The bequest of the 1920s and 1930s in the techniques of engraving, etching and lithography was sufficiently rich that it served as a reservoir of know-how for Estonian post-war graphic art. There were a number of artists who served as bridges of graphic culture between two eras, and between older and younger generations. Among them, Aino Bach (1901-1980) and Alo Hoidre (1916-1993) were most influential, the former in the sphere of intaglio print, and the latter in the field of lithography. Bach never exhibited at the triennials, but Hoidre was one of the prize winners in 1971. There were talented and innovative middle-aged graphic artists who received triennial awards, including Allex Kütt (1921-1991) and Olev Soans (1925-1995). But it is characteristic of the competitions of that epoch that the artists of the upswing of the 1960s, representing the most vigorously and individually surrealistic and abstract tendencies – the Estonian Peeter Ulas (1934-2008) and the Lithuanian Vytautas Valius (1930-2004) – were the first prize winners in 1968. In the 1970s the radicalism of the end of the 1960s ebbed, not only because of official pressure, but also due to the influence of a new wave of realism. The ascendant national romanticism was one of the reasons, besides their outstanding individuality and mastery, why the Estonian Vive Tolli (1928) and the Lithuanian Petras Repšys won prizes at the next two triennials. The refined modern treatment of traditional subjects made the juries prefer them, for instance, over the primitive Finno-Ugric world of Kaljo Põllu’s (1934-2010) mezzotints.

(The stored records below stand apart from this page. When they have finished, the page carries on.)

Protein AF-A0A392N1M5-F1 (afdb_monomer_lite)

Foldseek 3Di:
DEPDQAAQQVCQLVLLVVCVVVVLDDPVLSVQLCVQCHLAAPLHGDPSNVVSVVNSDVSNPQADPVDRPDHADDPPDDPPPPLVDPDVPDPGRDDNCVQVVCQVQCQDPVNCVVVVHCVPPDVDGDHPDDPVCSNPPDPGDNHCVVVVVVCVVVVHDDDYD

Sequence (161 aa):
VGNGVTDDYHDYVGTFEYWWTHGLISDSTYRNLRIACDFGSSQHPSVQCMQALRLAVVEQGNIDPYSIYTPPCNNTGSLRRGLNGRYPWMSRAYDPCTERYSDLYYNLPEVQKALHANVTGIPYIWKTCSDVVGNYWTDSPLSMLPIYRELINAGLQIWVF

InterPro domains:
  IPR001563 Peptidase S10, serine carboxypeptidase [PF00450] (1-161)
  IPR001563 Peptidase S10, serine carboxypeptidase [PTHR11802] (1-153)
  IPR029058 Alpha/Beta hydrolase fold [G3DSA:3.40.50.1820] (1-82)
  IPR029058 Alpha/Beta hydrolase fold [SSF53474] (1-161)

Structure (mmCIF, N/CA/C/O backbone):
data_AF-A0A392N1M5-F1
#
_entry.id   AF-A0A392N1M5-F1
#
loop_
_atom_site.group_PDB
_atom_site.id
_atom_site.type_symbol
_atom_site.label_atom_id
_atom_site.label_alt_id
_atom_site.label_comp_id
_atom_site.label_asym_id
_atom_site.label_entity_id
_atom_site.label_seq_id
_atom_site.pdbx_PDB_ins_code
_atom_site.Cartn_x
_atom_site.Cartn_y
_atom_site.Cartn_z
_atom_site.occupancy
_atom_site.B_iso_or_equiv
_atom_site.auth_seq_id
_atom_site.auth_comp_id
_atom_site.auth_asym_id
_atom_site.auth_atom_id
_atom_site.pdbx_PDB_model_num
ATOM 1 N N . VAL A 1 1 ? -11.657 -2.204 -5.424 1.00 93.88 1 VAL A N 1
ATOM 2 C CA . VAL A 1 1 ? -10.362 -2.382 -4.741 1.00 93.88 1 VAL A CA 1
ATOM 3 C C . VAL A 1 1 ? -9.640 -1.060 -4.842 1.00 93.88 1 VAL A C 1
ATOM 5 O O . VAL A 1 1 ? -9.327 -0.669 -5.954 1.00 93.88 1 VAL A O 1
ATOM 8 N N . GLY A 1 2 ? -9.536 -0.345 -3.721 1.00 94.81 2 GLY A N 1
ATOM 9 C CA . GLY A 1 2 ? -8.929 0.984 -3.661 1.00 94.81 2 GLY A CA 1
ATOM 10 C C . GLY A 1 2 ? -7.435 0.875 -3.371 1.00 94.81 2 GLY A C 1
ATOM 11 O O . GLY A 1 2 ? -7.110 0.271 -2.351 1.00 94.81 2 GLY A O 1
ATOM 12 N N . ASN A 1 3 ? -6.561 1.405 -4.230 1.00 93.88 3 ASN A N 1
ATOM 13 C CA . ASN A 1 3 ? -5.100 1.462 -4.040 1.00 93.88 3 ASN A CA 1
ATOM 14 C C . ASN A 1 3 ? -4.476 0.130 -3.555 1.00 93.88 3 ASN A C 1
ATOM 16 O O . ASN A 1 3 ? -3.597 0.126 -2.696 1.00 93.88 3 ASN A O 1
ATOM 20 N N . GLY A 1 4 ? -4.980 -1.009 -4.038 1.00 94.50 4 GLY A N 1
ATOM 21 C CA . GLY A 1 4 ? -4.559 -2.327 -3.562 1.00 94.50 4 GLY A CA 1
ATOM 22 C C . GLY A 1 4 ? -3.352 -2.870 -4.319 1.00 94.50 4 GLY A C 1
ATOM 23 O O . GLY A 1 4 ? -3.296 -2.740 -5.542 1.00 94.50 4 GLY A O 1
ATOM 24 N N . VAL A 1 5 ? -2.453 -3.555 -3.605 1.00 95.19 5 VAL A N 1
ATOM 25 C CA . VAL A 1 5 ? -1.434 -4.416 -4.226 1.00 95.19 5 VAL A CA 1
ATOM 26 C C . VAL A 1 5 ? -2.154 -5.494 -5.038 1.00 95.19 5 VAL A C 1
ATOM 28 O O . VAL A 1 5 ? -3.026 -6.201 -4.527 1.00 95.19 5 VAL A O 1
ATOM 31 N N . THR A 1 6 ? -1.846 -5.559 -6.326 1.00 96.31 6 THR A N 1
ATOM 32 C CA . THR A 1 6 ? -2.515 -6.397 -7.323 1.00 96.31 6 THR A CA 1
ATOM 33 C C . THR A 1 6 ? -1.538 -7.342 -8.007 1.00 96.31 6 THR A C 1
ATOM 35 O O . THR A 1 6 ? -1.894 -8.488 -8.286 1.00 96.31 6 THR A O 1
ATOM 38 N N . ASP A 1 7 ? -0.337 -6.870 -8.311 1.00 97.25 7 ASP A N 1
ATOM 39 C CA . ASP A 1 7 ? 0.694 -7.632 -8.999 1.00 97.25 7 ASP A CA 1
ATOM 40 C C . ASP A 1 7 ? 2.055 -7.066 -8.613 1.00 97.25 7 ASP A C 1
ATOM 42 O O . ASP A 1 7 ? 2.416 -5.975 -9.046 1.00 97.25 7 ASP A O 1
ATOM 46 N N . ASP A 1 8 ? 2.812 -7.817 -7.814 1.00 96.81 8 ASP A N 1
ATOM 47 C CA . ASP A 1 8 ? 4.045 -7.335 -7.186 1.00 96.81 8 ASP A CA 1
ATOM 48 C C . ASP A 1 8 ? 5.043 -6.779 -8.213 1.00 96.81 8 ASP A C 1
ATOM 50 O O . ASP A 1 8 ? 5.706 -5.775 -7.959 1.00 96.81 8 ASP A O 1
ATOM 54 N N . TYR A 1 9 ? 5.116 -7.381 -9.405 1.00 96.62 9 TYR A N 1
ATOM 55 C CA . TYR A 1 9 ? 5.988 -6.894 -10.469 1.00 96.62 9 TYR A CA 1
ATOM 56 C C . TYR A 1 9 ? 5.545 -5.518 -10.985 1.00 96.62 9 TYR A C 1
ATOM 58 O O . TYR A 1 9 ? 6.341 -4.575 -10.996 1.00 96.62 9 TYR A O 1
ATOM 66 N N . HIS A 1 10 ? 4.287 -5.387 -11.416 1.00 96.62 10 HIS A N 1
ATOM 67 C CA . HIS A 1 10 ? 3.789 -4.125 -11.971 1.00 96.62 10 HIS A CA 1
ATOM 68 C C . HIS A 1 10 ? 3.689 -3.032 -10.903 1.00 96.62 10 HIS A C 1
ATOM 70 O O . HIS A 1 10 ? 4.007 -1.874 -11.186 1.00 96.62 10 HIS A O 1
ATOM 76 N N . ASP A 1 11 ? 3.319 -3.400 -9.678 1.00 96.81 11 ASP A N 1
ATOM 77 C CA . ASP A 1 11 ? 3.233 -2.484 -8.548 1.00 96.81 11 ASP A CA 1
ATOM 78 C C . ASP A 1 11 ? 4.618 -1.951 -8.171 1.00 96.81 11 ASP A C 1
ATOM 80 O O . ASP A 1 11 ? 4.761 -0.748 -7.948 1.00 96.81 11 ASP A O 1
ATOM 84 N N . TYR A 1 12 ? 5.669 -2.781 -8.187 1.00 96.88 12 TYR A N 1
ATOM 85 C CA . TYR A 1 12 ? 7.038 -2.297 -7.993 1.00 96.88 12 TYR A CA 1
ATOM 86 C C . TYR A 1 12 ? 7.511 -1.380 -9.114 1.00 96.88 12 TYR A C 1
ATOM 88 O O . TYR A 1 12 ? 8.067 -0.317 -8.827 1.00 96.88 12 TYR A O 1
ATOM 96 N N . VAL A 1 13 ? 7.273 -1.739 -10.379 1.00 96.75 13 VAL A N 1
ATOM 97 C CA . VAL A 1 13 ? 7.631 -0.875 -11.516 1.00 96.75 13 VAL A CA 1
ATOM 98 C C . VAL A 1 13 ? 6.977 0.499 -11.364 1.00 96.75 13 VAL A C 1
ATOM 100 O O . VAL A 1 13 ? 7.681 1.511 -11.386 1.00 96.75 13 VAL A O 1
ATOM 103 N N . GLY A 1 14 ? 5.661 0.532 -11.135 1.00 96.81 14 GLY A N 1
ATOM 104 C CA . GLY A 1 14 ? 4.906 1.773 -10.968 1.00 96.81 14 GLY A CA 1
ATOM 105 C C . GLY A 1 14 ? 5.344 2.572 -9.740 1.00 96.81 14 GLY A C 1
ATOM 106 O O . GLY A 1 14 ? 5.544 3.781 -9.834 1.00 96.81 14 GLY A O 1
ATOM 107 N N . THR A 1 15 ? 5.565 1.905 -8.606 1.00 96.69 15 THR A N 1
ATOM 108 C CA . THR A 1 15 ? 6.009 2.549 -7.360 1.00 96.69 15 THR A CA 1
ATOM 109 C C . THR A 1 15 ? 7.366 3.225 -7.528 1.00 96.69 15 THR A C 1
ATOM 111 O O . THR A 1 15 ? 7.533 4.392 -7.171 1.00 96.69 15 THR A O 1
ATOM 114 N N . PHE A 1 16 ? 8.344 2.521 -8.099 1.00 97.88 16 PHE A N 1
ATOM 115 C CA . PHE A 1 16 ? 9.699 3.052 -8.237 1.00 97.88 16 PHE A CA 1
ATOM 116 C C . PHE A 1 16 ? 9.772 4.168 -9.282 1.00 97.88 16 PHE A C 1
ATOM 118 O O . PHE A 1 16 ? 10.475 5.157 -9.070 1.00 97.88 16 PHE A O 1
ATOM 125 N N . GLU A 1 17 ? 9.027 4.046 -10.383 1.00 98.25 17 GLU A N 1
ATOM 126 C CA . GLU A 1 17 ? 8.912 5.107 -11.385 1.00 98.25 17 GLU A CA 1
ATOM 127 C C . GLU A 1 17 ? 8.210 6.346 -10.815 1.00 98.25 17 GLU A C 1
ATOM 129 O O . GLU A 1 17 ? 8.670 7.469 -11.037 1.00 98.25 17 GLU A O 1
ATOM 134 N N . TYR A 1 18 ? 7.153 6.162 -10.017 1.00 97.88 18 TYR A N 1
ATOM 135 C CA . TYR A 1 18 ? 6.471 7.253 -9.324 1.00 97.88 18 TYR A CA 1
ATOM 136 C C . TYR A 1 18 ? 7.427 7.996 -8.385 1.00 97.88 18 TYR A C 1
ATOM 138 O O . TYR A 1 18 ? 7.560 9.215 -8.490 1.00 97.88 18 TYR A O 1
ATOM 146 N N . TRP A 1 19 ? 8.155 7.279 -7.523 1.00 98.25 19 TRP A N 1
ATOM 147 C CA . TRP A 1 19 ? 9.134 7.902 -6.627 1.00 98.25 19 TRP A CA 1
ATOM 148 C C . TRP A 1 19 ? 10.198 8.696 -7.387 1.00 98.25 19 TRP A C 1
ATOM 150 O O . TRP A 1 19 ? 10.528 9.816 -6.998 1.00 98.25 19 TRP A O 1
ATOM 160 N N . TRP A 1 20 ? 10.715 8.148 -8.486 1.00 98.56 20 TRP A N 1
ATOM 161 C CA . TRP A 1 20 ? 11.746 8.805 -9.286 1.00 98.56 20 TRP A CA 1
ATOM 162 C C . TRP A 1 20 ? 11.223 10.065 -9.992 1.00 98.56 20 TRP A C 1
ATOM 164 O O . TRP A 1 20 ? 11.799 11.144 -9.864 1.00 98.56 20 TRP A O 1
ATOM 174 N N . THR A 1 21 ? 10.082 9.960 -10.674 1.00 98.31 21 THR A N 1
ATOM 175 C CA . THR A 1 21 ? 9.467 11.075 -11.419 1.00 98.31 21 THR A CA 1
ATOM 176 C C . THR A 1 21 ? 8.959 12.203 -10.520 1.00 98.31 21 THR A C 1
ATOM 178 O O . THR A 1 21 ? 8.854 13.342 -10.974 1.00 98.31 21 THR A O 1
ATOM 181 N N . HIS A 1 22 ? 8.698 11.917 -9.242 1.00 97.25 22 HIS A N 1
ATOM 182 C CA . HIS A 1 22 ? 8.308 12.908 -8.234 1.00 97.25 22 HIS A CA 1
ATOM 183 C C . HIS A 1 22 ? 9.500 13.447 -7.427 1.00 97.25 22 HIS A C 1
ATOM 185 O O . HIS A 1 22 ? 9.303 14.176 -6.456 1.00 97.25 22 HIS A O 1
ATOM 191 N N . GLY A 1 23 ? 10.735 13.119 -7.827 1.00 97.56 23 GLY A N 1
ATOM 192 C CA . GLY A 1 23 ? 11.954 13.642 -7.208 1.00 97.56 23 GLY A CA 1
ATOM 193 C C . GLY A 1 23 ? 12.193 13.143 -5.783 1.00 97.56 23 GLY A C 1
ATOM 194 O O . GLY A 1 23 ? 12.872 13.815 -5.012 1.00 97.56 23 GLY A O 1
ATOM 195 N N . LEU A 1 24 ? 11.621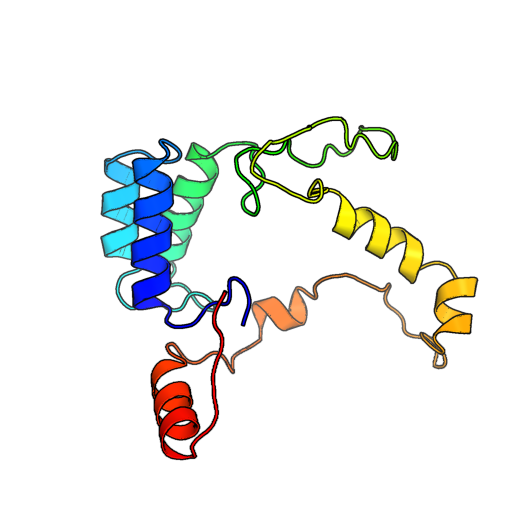 11.990 -5.425 1.00 98.12 24 LEU A N 1
ATOM 196 C CA . LEU A 1 24 ? 11.746 11.396 -4.094 1.00 98.12 24 LEU A CA 1
ATOM 197 C C . LEU A 1 24 ? 12.990 10.511 -3.955 1.00 98.12 24 LEU A C 1
ATOM 199 O O . LEU A 1 24 ? 13.434 10.258 -2.840 1.00 98.12 24 LEU A O 1
ATOM 203 N N . ILE A 1 25 ? 13.525 10.021 -5.077 1.00 98.62 25 ILE A N 1
ATOM 204 C CA . ILE A 1 25 ? 14.718 9.168 -5.125 1.00 98.62 25 ILE A CA 1
ATOM 205 C C . ILE A 1 25 ? 15.638 9.559 -6.285 1.00 98.62 25 ILE A C 1
ATOM 207 O O . ILE A 1 25 ? 15.199 10.127 -7.288 1.00 98.62 25 ILE A O 1
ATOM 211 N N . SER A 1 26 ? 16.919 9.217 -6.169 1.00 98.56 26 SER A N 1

There has been a great deal of talk about the difficulties of the organization, the interference of authorities and the differences of opinion of the members of the juries. The three republics were, of course, somewhat different in terms of their historical cultural orientation, and in their attitudes concerning national traditions. But it seems, looking back and taking into account all of the circumstances, that the juries were quite fair and the triennials were quite interesting precisely because of the peculiarities of the three participating countries. The limited circle and its particular conservatism distinguished the Tallinn triennial from grand international shows of graphic art, and made it unique. The requirement of three prints gave a better picture of each artist, and stimulated artists to work and to present themselves as well as possible: according to the criteria of those days, of course. The House of Artists was filled by the public because the art had remained fairly close to them.

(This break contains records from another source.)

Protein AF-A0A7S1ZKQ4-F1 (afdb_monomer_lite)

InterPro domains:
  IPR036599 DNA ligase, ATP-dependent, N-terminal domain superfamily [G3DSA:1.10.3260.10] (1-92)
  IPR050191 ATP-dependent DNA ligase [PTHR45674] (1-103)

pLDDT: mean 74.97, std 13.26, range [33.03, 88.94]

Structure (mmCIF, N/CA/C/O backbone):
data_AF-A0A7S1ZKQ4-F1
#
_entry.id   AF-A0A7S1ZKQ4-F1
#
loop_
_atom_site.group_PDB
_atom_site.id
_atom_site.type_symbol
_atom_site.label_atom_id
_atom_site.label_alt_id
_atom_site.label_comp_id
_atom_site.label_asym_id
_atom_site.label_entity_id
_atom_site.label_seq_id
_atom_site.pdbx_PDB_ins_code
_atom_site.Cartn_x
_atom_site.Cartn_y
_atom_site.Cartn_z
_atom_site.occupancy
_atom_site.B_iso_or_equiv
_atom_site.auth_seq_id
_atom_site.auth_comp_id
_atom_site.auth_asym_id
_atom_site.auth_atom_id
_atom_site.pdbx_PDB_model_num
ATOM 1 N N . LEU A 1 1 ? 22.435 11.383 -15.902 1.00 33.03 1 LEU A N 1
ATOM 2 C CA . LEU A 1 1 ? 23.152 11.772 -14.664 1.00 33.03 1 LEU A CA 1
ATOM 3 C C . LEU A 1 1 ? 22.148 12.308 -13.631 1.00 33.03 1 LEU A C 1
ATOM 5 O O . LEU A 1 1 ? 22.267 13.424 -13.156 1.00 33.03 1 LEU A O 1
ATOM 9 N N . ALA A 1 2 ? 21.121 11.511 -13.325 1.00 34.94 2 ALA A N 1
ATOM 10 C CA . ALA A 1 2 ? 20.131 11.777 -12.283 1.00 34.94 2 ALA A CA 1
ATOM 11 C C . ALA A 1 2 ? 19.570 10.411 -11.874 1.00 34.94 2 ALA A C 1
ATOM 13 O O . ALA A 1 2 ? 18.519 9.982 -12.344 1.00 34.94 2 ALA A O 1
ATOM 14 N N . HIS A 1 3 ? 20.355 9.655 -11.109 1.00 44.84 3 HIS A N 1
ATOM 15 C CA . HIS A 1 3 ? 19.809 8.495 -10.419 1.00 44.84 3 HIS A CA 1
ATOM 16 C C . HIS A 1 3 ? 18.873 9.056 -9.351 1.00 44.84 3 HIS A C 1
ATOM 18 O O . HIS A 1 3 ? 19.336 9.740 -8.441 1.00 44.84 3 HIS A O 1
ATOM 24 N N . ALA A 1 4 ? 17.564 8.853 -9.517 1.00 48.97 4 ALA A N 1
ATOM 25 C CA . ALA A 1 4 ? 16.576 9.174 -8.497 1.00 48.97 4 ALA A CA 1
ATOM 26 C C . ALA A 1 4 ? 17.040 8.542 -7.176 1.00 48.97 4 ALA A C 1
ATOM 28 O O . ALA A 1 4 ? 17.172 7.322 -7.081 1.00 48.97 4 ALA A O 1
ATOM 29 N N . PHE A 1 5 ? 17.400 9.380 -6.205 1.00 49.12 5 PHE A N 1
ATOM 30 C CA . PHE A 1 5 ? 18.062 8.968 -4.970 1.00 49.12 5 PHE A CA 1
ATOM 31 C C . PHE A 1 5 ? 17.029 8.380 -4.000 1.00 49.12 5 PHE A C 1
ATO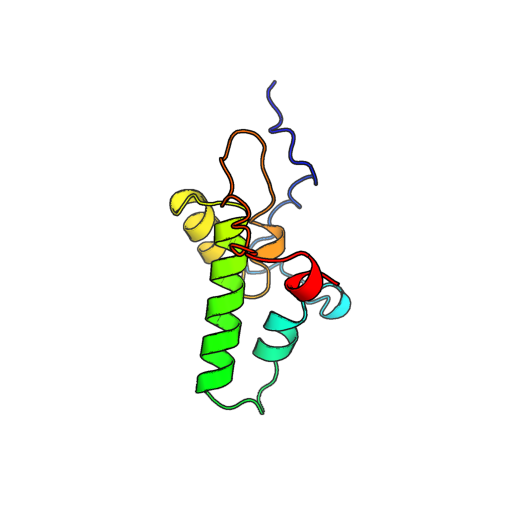M 33 O O . PHE A 1 5 ? 16.664 9.002 -3.014 1.00 49.12 5 PHE A O 1
ATOM 40 N N . ALA A 1 6 ? 16.460 7.220 -4.315 1.00 54.16 6 ALA A N 1
ATOM 41 C CA . ALA A 1 6 ? 15.535 6.548 -3.409 1.00 54.16 6 ALA A CA 1
ATOM 42 C C . ALA A 1 6 ? 16.255 6.199 -2.091 1.00 54.16 6 ALA A C 1
ATOM 44 O O . ALA A 1 6 ? 17.399 5.741 -2.118 1.00 54.16 6 ALA A O 1
ATOM 45 N N . LEU A 1 7 ? 15.595 6.406 -0.942 1.00 59.28 7 LEU A N 1
ATOM 46 C CA . LEU A 1 7 ? 16.157 6.079 0.386 1.00 59.28 7 LEU A CA 1
ATOM 47 C C . LEU A 1 7 ? 16.477 4.581 0.531 1.00 59.28 7 LEU A C 1
ATOM 49 O O . LEU A 1 7 ? 17.246 4.176 1.399 1.00 59.28 7 LEU A O 1
ATOM 53 N N . SER A 1 8 ? 15.908 3.758 -0.345 1.00 54.44 8 SER A N 1
ATOM 54 C CA . SER A 1 8 ? 16.323 2.388 -0.617 1.00 54.44 8 SER A CA 1
ATOM 55 C C . SER A 1 8 ? 16.395 2.231 -2.137 1.00 54.44 8 SER A C 1
ATOM 57 O O . SER A 1 8 ? 15.425 2.607 -2.801 1.00 54.44 8 SER A O 1
ATOM 59 N N . PRO A 1 9 ? 17.504 1.727 -2.718 1.00 55.59 9 PRO A N 1
ATOM 60 C CA . PRO A 1 9 ? 17.583 1.496 -4.156 1.00 55.59 9 PRO A CA 1
ATOM 61 C C . PRO A 1 9 ? 16.370 0.664 -4.584 1.00 55.59 9 PRO A C 1
ATOM 63 O O . PRO A 1 9 ? 16.166 -0.397 -3.993 1.00 55.59 9 PRO A O 1
ATOM 66 N N . PRO A 1 10 ? 15.540 1.117 -5.546 1.00 55.75 10 PRO A N 1
ATOM 67 C CA . PRO A 1 10 ? 14.443 0.290 -6.019 1.00 55.75 10 PRO A CA 1
ATOM 68 C C . PRO A 1 10 ? 15.067 -0.988 -6.571 1.00 55.75 10 PRO A C 1
ATOM 70 O O . PRO A 1 10 ? 15.900 -0.935 -7.485 1.00 55.75 10 PRO A O 1
ATOM 73 N N . GLU A 1 11 ? 14.730 -2.130 -5.974 1.00 56.91 11 GLU A N 1
ATOM 74 C CA . GLU A 1 11 ? 15.173 -3.419 -6.486 1.00 56.91 11 GLU A CA 1
ATOM 75 C C . GLU A 1 11 ? 14.727 -3.489 -7.952 1.00 56.91 11 GLU A C 1
ATOM 77 O O . GLU A 1 11 ? 13.601 -3.101 -8.283 1.00 56.91 11 GLU A O 1
ATOM 82 N N . LYS A 1 12 ? 15.626 -3.885 -8.867 1.00 55.59 12 LYS A N 1
ATOM 83 C CA . LYS A 1 12 ? 15.278 -4.003 -10.289 1.00 55.59 12 LYS A CA 1
ATOM 84 C C . LYS A 1 12 ? 14.052 -4.900 -10.378 1.00 55.59 12 LYS A C 1
ATOM 86 O O . LYS A 1 12 ? 14.145 -6.082 -10.062 1.00 55.59 12 LYS A O 1
ATOM 91 N N . VAL A 1 13 ? 12.925 -4.307 -10.770 1.00 55.53 13 VAL A N 1
ATOM 92 C CA . VAL A 1 13 ? 11.624 -4.968 -10.795 1.00 55.53 13 VAL A CA 1
ATOM 93 C C . VAL A 1 13 ? 11.718 -6.151 -11.748 1.00 55.53 13 VAL A C 1
ATOM 95 O O . VAL A 1 13 ? 11.693 -5.979 -12.968 1.00 55.53 13 VAL A O 1
ATOM 98 N N . LYS A 1 14 ? 11.889 -7.336 -11.162 1.00 55.47 14 LYS A N 1
ATOM 99 C CA . LYS A 1 14 ? 11.791 -8.617 -11.844 1.00 55.47 14 LYS A CA 1
ATOM 100 C C . LYS A 1 14 ? 10.406 -8.691 -12.481 1.00 55.47 14 LYS A C 1
ATOM 102 O O . LYS A 1 14 ? 9.418 -8.263 -11.878 1.00 55.47 14 LYS A O 1
ATOM 107 N N . GLY A 1 15 ? 10.341 -9.127 -13.729 1.00 57.03 15 GLY A N 1
ATOM 108 C CA . GLY A 1 15 ? 9.070 -9.349 -14.400 1.00 57.03 15 GLY A CA 1
ATOM 109 C C . GLY A 1 15 ? 8.205 -10.355 -13.634 1.00 57.03 15 GLY A C 1
ATOM 110 O O . GLY A 1 15 ? 8.637 -11.059 -12.719 1.00 57.03 15 GLY A O 1
ATOM 111 N N . ARG A 1 16 ? 6.933 -10.447 -14.023 1.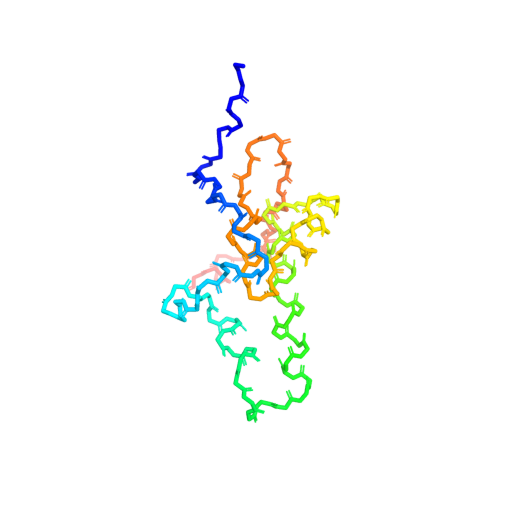00 57.66 16 ARG A N 1
ATOM 112 C CA . ARG A 1 16 ? 5.972 -11.360 -13.387 1.00 57.66 16 ARG A CA 1
ATOM 113 C C . ARG A 1 16 ? 6.422 -12.832 -13.403 1.00 57.66 16 ARG A C 1
ATOM 115 O O . ARG A 1 16 ? 5.923 -13.613 -12.602 1.00 57.66 16 ARG A O 1
ATOM 122 N N . ALA A 1 17 ? 7.327 -13.199 -14.313 1.00 55.97 17 ALA A N 1
ATOM 123 C CA . ALA A 1 17 ? 7.839 -14.556 -14.503 1.00 55.97 17 ALA A CA 1
ATOM 124 C C . ALA A 1 17 ? 9.057 -14.900 -13.620 1.00 55.97 17 ALA A C 1
ATOM 126 O O . ALA A 1 17 ? 9.348 -16.072 -13.421 1.00 55.97 17 ALA A O 1
ATOM 127 N N . ASP A 1 18 ? 9.755 -13.898 -13.091 1.00 54.34 18 ASP A N 1
ATOM 128 C CA . ASP A 1 18 ? 11.008 -14.003 -12.332 1.00 54.34 18 ASP A CA 1
ATOM 129 C C . ASP A 1 18 ? 10.849 -13.574 -10.861 1.00 54.34 18 ASP A C 1
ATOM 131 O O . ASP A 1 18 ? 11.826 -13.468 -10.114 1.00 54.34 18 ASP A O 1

One cannot restrain the natural process endlessly. The development towards international imagery, problems and techniques progressed little by little in parallel with the society’s desire for independence. The 8th triennial of 1989 was already more international, with participants not only from Russia, but also from Canada, Finland, Poland and Hungary. The Grand Prix was given to Naima Neidre (1943) from Estonia, and three equal prizes went to Ulla Virta (1946, Finland), Ilmars Blumbergs (1943-2016, Latvia) and Rimvydas Kepežinskas (1956, Lithuania). There were 560 works from 169 artists exhibited in the main pavilion of the Estonian Exhibition Center and it was, in spite of the domination of traditional techniques, a show that could be enjoyed nowadays, too. The technological shift in the art of printing became more and more evident in the following triennials.

As for recent triennials, they have been successful thanks to the close cooperation with other print exhibitions and the intelligence of the competent, well-informed and fastidious team. The triennial should be based on the work of such a team in the future, too, if it wishes to continue to be an event in the international printing art life and not just an exhibition of current work in Tallinn. It should be based on the strong local tradition of printing art which – alas! – seems to have rather faded.